Konkret ging es um die Frage, ob YouTube unter den Schutz des 1998 verabschiedeten Digital Millennium Copyright Act fällt. Dieses Gesetz regelt, dass Diensteanbieter nur dann für Urheberrechtsverletzungen belangt werden können, wenn sie Kenntnis davon haben und nichts dagegen unternehmen. Strittig war aber die Frage, inwieweit YouTube Kenntnis hatte. In der Vorinstanz wurde entschieden, dass YouTube unter den Schutz des Gesetzes falle und deshalb die Klage abgewiesen.

Das Berufungsgericht kam am Donnerstag zu dem Urteil, dass die Bestimmungen des Digital Millenium Copyright Acts zwar auch für YouTube gelten, aber das Gericht sich nicht ausreichend mit der Frage auseinandergesetzt habe, ab wann YouTube Kenntnis von den Rechtsverletzungen gehabt habe.
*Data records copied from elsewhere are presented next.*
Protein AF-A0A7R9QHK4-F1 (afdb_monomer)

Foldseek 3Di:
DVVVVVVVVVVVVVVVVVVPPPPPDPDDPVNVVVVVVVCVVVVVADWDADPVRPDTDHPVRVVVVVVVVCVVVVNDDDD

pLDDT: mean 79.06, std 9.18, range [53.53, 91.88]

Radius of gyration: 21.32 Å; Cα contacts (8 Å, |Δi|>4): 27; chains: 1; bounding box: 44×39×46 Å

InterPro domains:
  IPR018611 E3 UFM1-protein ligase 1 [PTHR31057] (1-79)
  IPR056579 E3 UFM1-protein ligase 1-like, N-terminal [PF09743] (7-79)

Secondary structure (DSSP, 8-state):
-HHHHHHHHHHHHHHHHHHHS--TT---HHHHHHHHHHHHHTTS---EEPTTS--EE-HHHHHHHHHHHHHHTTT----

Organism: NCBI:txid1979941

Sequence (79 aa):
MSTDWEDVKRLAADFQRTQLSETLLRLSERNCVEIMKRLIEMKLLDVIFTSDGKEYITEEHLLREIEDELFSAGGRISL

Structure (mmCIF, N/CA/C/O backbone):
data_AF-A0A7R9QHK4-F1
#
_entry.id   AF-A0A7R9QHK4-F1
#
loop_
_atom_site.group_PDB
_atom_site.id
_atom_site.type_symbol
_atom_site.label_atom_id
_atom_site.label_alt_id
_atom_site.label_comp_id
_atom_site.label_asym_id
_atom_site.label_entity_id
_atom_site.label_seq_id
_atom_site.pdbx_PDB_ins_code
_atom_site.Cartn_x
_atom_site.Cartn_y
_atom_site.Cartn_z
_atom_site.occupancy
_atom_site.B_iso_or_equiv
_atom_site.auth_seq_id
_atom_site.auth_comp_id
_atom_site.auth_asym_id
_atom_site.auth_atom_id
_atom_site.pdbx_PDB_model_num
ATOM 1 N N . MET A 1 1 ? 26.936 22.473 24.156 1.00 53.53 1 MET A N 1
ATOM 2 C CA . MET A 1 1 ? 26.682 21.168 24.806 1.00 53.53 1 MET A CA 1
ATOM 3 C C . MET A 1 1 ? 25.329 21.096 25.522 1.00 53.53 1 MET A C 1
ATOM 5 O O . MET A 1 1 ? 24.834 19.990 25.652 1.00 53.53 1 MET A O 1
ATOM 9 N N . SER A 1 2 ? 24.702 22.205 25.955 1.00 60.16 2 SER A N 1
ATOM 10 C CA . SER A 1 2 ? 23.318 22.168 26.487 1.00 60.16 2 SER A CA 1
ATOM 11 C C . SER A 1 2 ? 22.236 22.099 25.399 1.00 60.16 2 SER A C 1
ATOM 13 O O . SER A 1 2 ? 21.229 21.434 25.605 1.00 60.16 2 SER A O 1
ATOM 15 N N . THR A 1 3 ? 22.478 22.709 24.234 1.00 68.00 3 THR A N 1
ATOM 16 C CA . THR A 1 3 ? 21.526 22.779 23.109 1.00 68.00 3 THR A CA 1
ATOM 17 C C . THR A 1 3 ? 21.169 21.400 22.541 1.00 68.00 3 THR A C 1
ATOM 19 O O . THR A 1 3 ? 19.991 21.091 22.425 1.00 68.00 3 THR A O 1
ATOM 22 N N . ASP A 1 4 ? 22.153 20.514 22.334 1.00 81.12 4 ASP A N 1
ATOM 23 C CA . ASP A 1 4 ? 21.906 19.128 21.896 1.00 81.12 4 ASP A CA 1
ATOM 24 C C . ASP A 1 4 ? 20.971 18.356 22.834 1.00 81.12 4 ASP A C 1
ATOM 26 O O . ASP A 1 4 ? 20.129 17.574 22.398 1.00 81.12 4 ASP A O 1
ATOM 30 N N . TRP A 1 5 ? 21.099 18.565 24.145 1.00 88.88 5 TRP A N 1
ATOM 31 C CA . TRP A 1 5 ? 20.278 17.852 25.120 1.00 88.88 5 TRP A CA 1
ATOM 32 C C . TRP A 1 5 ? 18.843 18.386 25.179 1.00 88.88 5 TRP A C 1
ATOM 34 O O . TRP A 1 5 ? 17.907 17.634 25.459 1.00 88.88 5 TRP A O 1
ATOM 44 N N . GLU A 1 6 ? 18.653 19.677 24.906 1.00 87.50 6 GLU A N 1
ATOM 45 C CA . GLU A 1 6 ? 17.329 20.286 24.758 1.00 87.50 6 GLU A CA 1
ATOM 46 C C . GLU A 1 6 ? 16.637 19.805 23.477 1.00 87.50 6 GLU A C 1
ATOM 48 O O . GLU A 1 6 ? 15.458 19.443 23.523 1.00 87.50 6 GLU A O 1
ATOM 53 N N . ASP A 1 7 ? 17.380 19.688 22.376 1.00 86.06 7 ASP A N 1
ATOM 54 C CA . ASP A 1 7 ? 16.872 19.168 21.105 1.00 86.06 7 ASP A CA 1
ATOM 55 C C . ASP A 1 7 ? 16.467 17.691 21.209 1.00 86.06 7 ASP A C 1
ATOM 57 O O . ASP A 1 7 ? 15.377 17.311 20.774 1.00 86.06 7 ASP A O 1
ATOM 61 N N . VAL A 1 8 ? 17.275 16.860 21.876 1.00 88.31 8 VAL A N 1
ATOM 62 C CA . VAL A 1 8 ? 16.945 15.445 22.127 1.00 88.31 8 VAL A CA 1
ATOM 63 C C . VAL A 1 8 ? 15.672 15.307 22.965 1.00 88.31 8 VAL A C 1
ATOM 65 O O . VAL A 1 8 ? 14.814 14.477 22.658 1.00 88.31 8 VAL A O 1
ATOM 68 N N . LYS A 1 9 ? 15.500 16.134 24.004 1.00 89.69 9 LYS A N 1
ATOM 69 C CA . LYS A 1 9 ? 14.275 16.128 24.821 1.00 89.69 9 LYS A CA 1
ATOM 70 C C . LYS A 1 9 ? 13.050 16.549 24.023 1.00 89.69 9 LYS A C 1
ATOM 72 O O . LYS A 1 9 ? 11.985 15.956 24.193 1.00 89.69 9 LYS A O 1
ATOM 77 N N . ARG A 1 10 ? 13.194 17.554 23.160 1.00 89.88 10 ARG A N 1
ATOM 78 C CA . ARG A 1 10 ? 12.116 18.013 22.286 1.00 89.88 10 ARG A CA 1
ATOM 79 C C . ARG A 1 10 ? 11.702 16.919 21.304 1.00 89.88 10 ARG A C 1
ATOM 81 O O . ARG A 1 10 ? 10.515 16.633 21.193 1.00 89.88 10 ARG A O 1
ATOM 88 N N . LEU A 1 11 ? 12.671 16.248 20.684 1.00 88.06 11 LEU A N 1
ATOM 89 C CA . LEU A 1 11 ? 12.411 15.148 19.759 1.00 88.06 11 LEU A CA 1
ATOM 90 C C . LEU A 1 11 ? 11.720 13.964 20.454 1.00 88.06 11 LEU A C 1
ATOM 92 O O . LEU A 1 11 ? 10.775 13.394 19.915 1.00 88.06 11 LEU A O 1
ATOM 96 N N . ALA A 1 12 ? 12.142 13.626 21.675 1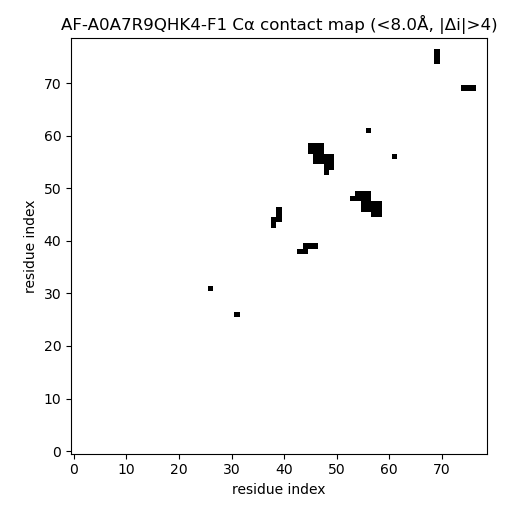.00 88.44 12 ALA A N 1
ATOM 97 C CA . ALA A 1 12 ? 11.505 12.580 22.472 1.00 88.44 12 ALA A CA 1
ATOM 98 C C . ALA A 1 12 ? 10.052 12.932 22.842 1.00 88.44 12 ALA A C 1
ATOM 100 O O . ALA A 1 12 ? 9.176 12.068 22.777 1.00 88.44 12 ALA A O 1
ATOM 101 N N . ALA A 1 13 ? 9.784 14.195 23.184 1.00 88.75 13 ALA A N 1
ATOM 102 C CA . ALA A 1 13 ? 8.435 14.675 23.469 1.00 88.75 13 ALA A CA 1
ATOM 103 C C . ALA A 1 13 ? 7.534 14.636 22.221 1.00 88.75 13 ALA A C 1
ATOM 105 O O . ALA A 1 13 ? 6.391 14.182 22.306 1.00 88.75 13 ALA A O 1
ATOM 106 N N . ASP A 1 14 ? 8.051 15.042 21.058 1.00 85.25 14 ASP A N 1
ATOM 107 C CA . ASP A 1 14 ? 7.326 14.971 19.784 1.00 85.25 14 ASP A CA 1
ATOM 108 C C . ASP A 1 14 ? 7.056 13.517 19.364 1.00 85.25 14 ASP A C 1
ATOM 110 O O . ASP A 1 14 ? 5.957 13.192 18.903 1.00 85.25 14 ASP A O 1
ATOM 114 N N . PHE A 1 15 ? 8.009 12.612 19.595 1.00 81.75 15 PHE A N 1
ATOM 115 C CA . PHE A 1 15 ? 7.829 11.182 19.356 1.00 81.75 15 PHE A CA 1
ATOM 116 C C . PHE A 1 15 ? 6.745 10.586 20.261 1.00 81.75 15 PHE A C 1
ATOM 118 O O . PHE A 1 15 ? 5.819 9.948 19.761 1.00 81.75 15 PHE A O 1
ATOM 125 N N . GLN A 1 16 ? 6.792 10.852 21.572 1.00 84.44 16 GLN A N 1
ATOM 126 C CA . GLN A 1 16 ? 5.756 10.403 22.511 1.00 84.44 16 GLN A CA 1
ATOM 127 C C . GLN A 1 16 ? 4.378 10.951 22.142 1.00 84.44 16 GLN A C 1
ATOM 129 O O . GLN A 1 16 ? 3.400 10.208 22.140 1.00 84.44 16 GLN A O 1
ATOM 134 N N . ARG A 1 17 ? 4.291 12.232 21.775 1.00 82.00 17 ARG A N 1
ATOM 135 C CA . ARG A 1 17 ? 3.048 12.859 21.317 1.00 82.00 17 ARG A CA 1
ATOM 136 C C . ARG A 1 17 ? 2.513 12.206 20.041 1.00 82.00 17 ARG A C 1
ATOM 138 O O . ARG A 1 17 ? 1.308 12.013 19.927 1.00 82.00 17 ARG A O 1
ATOM 145 N N . THR A 1 18 ? 3.390 11.837 19.110 1.00 76.38 18 THR A N 1
ATOM 146 C CA . THR A 1 18 ? 3.014 11.132 17.874 1.00 76.38 18 THR A CA 1
ATOM 147 C C . THR A 1 18 ? 2.553 9.701 18.159 1.00 76.38 18 THR A C 1
ATOM 149 O O . THR A 1 18 ? 1.571 9.254 17.579 1.00 76.38 18 THR A O 1
ATOM 152 N N . GLN A 1 19 ? 3.201 8.992 19.087 1.00 73.88 19 GLN A N 1
ATOM 153 C CA . GLN A 1 19 ? 2.796 7.641 19.495 1.00 73.88 19 GLN A CA 1
ATOM 154 C C . GLN A 1 19 ? 1.474 7.611 20.273 1.00 73.88 19 GLN A C 1
ATOM 156 O O . GLN A 1 19 ? 0.696 6.672 20.122 1.00 73.88 19 GLN A O 1
ATOM 161 N N . LEU A 1 20 ? 1.230 8.620 21.114 1.00 72.94 20 LEU A N 1
ATOM 162 C CA . LEU A 1 20 ? 0.003 8.769 21.905 1.00 72.94 20 LEU A CA 1
ATOM 163 C C . LEU A 1 20 ? -1.144 9.398 21.107 1.00 72.94 20 LEU A C 1
ATOM 165 O O . LEU A 1 20 ? -2.284 9.388 21.566 1.00 72.94 20 LEU A O 1
ATOM 169 N N . SER A 1 21 ? -0.854 9.950 19.928 1.00 70.00 21 SER A N 1
ATOM 170 C CA . SER A 1 21 ? -1.876 10.367 18.980 1.00 70.00 21 SER A CA 1
ATOM 171 C C . SER A 1 21 ? -2.621 9.122 18.510 1.00 70.00 21 SER A C 1
ATOM 173 O O . SER A 1 21 ? -2.162 8.410 17.617 1.00 70.00 21 SER A O 1
ATOM 175 N N . GLU A 1 22 ? -3.785 8.856 19.100 1.00 62.03 22 GLU A N 1
ATOM 176 C CA . GLU A 1 22 ? -4.687 7.828 18.599 1.00 62.03 22 GLU A CA 1
ATOM 177 C C . GLU A 1 22 ? -5.007 8.140 17.137 1.00 62.03 22 GLU A C 1
ATOM 179 O O . GLU A 1 22 ? -5.583 9.176 16.799 1.00 62.03 22 GLU A O 1
ATOM 184 N N . THR A 1 23 ? -4.592 7.251 16.236 1.00 63.03 23 THR A N 1
ATOM 185 C CA . THR A 1 23 ? -5.057 7.298 14.856 1.00 63.03 23 THR A CA 1
ATOM 186 C C . THR A 1 23 ? -6.566 7.088 14.920 1.00 63.03 23 THR A C 1
ATOM 188 O O . THR A 1 23 ? -7.011 5.981 15.215 1.00 63.03 23 THR A O 1
ATOM 191 N N . LEU A 1 24 ? -7.346 8.149 14.688 1.00 60.47 24 LEU A N 1
ATOM 192 C CA . LEU A 1 24 ? -8.808 8.204 14.873 1.00 60.47 24 LEU A CA 1
ATOM 193 C C . LEU A 1 24 ? -9.592 7.091 14.142 1.00 60.47 24 LEU A C 1
ATOM 195 O O . LEU A 1 24 ? -10.782 6.913 14.378 1.00 60.47 24 LEU A O 1
ATOM 199 N N . LEU A 1 25 ? -8.930 6.325 13.271 1.00 58.09 25 LEU A N 1
ATOM 200 C CA . LEU A 1 25 ? -9.476 5.226 12.485 1.00 58.09 25 LEU A CA 1
ATOM 201 C C . LEU A 1 25 ? -8.436 4.095 12.363 1.00 58.09 25 LEU A C 1
ATOM 203 O O . LEU A 1 25 ? -7.871 3.875 11.292 1.00 58.09 25 LEU A O 1
ATOM 207 N N . ARG A 1 26 ? -8.146 3.362 13.448 1.00 65.81 26 ARG A N 1
ATOM 208 C CA . ARG A 1 26 ? -7.377 2.107 13.331 1.00 65.81 26 ARG A CA 1
ATOM 209 C C . ARG A 1 26 ? -8.259 1.046 12.676 1.00 65.81 26 ARG A C 1
ATOM 211 O O . ARG A 1 26 ? -9.066 0.393 13.334 1.00 65.81 26 ARG A O 1
ATOM 218 N N . LEU A 1 27 ? -8.112 0.886 11.365 1.00 69.50 27 LEU A N 1
ATOM 219 C CA . LEU A 1 27 ? -8.654 -0.264 10.652 1.00 69.50 27 LEU A CA 1
ATOM 220 C C . LEU A 1 27 ? -7.937 -1.522 11.147 1.00 69.50 27 LEU A C 1
ATOM 222 O O . LEU A 1 27 ? -6.708 -1.579 11.168 1.00 69.50 27 LEU A O 1
ATOM 226 N N . SER A 1 28 ? -8.703 -2.532 11.562 1.00 80.25 28 SER A N 1
ATOM 227 C CA . SER A 1 28 ? -8.137 -3.862 11.764 1.00 80.25 28 SER A CA 1
ATOM 228 C C . SER A 1 28 ? -7.657 -4.410 10.421 1.00 80.25 28 SER A C 1
ATOM 230 O O . SER A 1 28 ? -8.228 -4.094 9.375 1.00 80.25 28 SER A O 1
ATOM 232 N N . GLU A 1 29 ? -6.639 -5.268 10.442 1.00 78.56 29 GLU A N 1
ATOM 233 C CA . GLU A 1 29 ? -6.118 -5.916 9.232 1.00 78.56 29 GLU A CA 1
ATOM 234 C C . GLU A 1 29 ? -7.239 -6.614 8.442 1.00 78.56 29 GLU A C 1
ATOM 236 O O . GLU A 1 29 ? -7.370 -6.445 7.232 1.00 78.56 29 GLU A O 1
ATOM 241 N N . ARG A 1 30 ? -8.151 -7.283 9.160 1.00 81.62 30 ARG A N 1
ATOM 242 C CA . ARG A 1 30 ? -9.344 -7.913 8.584 1.00 81.62 30 ARG A CA 1
ATOM 243 C C . ARG A 1 30 ? -10.267 -6.918 7.877 1.00 81.62 30 ARG A C 1
ATOM 245 O O . ARG A 1 30 ? -10.754 -7.217 6.791 1.00 81.62 30 ARG A O 1
ATOM 252 N N . ASN A 1 31 ? -10.522 -5.756 8.478 1.00 83.69 31 ASN A N 1
ATOM 253 C CA . ASN A 1 31 ? -11.359 -4.734 7.849 1.00 83.69 31 ASN A CA 1
ATOM 254 C C . ASN A 1 31 ? -10.670 -4.133 6.620 1.00 83.69 31 ASN A C 1
ATOM 256 O O . ASN A 1 31 ? -11.347 -3.857 5.636 1.00 83.69 31 ASN A O 1
ATOM 260 N N . CYS A 1 32 ? -9.345 -3.968 6.654 1.00 82.81 32 CYS A N 1
ATOM 261 C CA . CYS A 1 32 ? -8.569 -3.514 5.502 1.00 82.81 32 CYS A CA 1
ATOM 262 C C . CYS A 1 32 ? -8.727 -4.477 4.313 1.00 82.81 32 CYS A C 1
ATOM 264 O O . CYS A 1 32 ? -9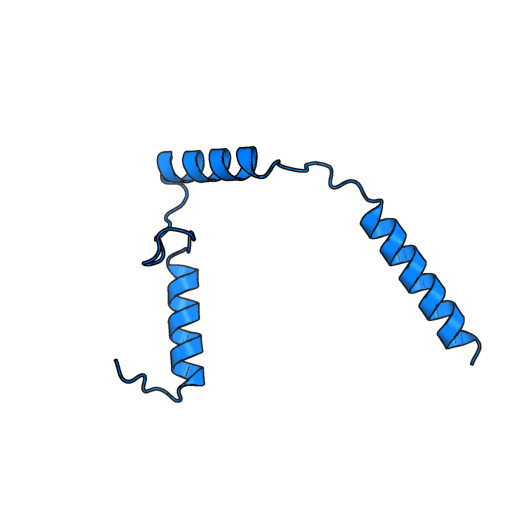.061 -4.049 3.210 1.00 82.81 32 CYS A O 1
ATOM 266 N N . VAL A 1 33 ? -8.601 -5.786 4.561 1.00 82.75 33 VAL A N 1
ATOM 267 C CA . VAL A 1 33 ? -8.770 -6.830 3.535 1.00 82.75 33 VAL A CA 1
ATOM 268 C C . VAL A 1 33 ? -10.186 -6.823 2.951 1.00 82.75 33 VAL A C 1
ATOM 270 O O . VAL A 1 33 ? -10.352 -6.910 1.737 1.00 82.75 33 VAL A O 1
ATOM 273 N N . GLU A 1 34 ? -11.215 -6.679 3.788 1.00 86.12 34 GLU A N 1
ATOM 274 C CA . GLU A 1 34 ? -12.610 -6.630 3.332 1.00 86.12 34 GLU A CA 1
ATOM 275 C C . GLU A 1 34 ? -12.893 -5.385 2.475 1.00 86.12 34 GLU A C 1
ATOM 277 O O . GLU A 1 34 ? -13.583 -5.472 1.459 1.00 86.12 34 GLU A O 1
ATOM 282 N N . ILE A 1 35 ? -12.336 -4.229 2.852 1.00 86.88 35 ILE A N 1
ATOM 283 C CA . ILE A 1 35 ? -12.447 -2.991 2.070 1.00 86.88 35 ILE A CA 1
ATOM 284 C C . ILE A 1 35 ? -11.764 -3.162 0.713 1.00 86.88 35 ILE A C 1
ATOM 286 O O . ILE A 1 35 ? -12.386 -2.871 -0.305 1.00 86.88 35 ILE A O 1
ATOM 290 N N . MET A 1 36 ? -10.534 -3.685 0.685 1.00 85.12 36 MET A N 1
ATOM 291 C CA . MET A 1 36 ? -9.816 -3.967 -0.562 1.00 85.12 36 MET A CA 1
ATOM 292 C C . MET A 1 36 ? -10.629 -4.895 -1.465 1.00 85.12 36 MET A C 1
ATOM 294 O O . MET A 1 36 ? -10.867 -4.579 -2.628 1.00 85.12 36 MET A O 1
ATOM 298 N N . LYS A 1 37 ? -11.151 -5.995 -0.913 1.00 84.94 37 LYS A N 1
ATOM 299 C CA . LYS A 1 37 ? -11.973 -6.949 -1.661 1.00 84.94 37 LYS A CA 1
ATOM 300 C C . LYS A 1 37 ? -13.229 -6.302 -2.251 1.00 84.94 37 LYS A C 1
ATOM 302 O O . LYS A 1 37 ? -13.540 -6.546 -3.414 1.00 84.94 37 LYS A O 1
ATOM 307 N N . ARG A 1 38 ? -13.919 -5.448 -1.487 1.00 88.62 38 ARG A N 1
ATOM 308 C CA . ARG A 1 38 ? -15.089 -4.697 -1.975 1.00 88.62 38 ARG A CA 1
ATOM 309 C C . ARG A 1 38 ? -14.730 -3.708 -3.079 1.00 88.62 38 ARG A C 1
ATOM 311 O O . ARG A 1 38 ? -15.474 -3.596 -4.045 1.00 88.62 38 ARG A O 1
ATOM 318 N N . LEU A 1 39 ? -13.604 -3.007 -2.963 1.00 86.94 39 LEU A N 1
ATOM 319 C CA . LEU A 1 39 ? -13.142 -2.072 -3.994 1.00 86.94 39 LEU A CA 1
ATOM 320 C C . LEU A 1 39 ? -12.833 -2.789 -5.316 1.00 86.94 39 LEU A C 1
ATOM 322 O O . LEU A 1 39 ? -13.195 -2.283 -6.380 1.00 86.94 39 LEU A O 1
ATOM 326 N N . ILE A 1 40 ? -12.243 -3.985 -5.239 1.00 86.00 40 ILE A N 1
ATOM 327 C CA . ILE A 1 40 ? -11.974 -4.849 -6.396 1.00 86.00 40 ILE A CA 1
ATOM 328 C C . ILE A 1 40 ? -13.288 -5.360 -7.007 1.00 86.00 40 ILE A C 1
ATOM 330 O O . ILE A 1 40 ? -13.483 -5.276 -8.218 1.00 86.00 40 ILE A O 1
ATOM 334 N N . GLU A 1 41 ? -14.230 -5.839 -6.186 1.00 88.94 41 GLU A N 1
ATOM 335 C CA . GLU A 1 41 ? -15.542 -6.321 -6.651 1.00 88.94 41 GLU A CA 1
ATOM 336 C C . GLU A 1 41 ? -16.343 -5.220 -7.363 1.00 88.94 41 GLU A C 1
ATOM 338 O O . GLU A 1 41 ? -16.969 -5.457 -8.396 1.00 88.94 41 GLU A O 1
ATOM 343 N N . MET A 1 42 ? -16.265 -3.989 -6.852 1.00 91.88 42 MET A N 1
ATOM 344 C CA . MET A 1 42 ? -16.889 -2.813 -7.459 1.00 91.88 42 MET A CA 1
ATOM 345 C C . MET A 1 42 ? -16.141 -2.290 -8.698 1.00 91.88 42 MET A C 1
ATOM 347 O O . MET A 1 42 ? -16.590 -1.308 -9.289 1.00 91.88 42 MET A O 1
ATOM 351 N N . LYS A 1 43 ? -15.025 -2.919 -9.101 1.00 85.00 43 LYS A N 1
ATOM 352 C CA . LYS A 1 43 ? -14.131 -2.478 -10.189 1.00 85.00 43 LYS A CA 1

So könnten die Geschworenen möglicherweise zu der Erkenntnis kommen, dass YouTube auch ohne von Rechteinhabern alarmiert worden zu sein, Kenntnis über Rechtsbrüche gehabt habe. Deshalb müsse der Fall weiter verhandelt werden.

Das Urteil hat Konsequenzen für eine ganze Reihe von Klagen gegen YouTube. Außer Viacom haben auch die britische Premier League, mehrere Filmstudios, Fernsehnetzwerke, Musikverleger und Sportveranstalter eine gemeinsame Klage gegen YouTube angestrengt. Sie werfen dem Videodienst Urheberrechtsverletzungen durch die Wiedergabe und Vervielfältigung von 79.000 Clips von 2005 bis 2008 vor.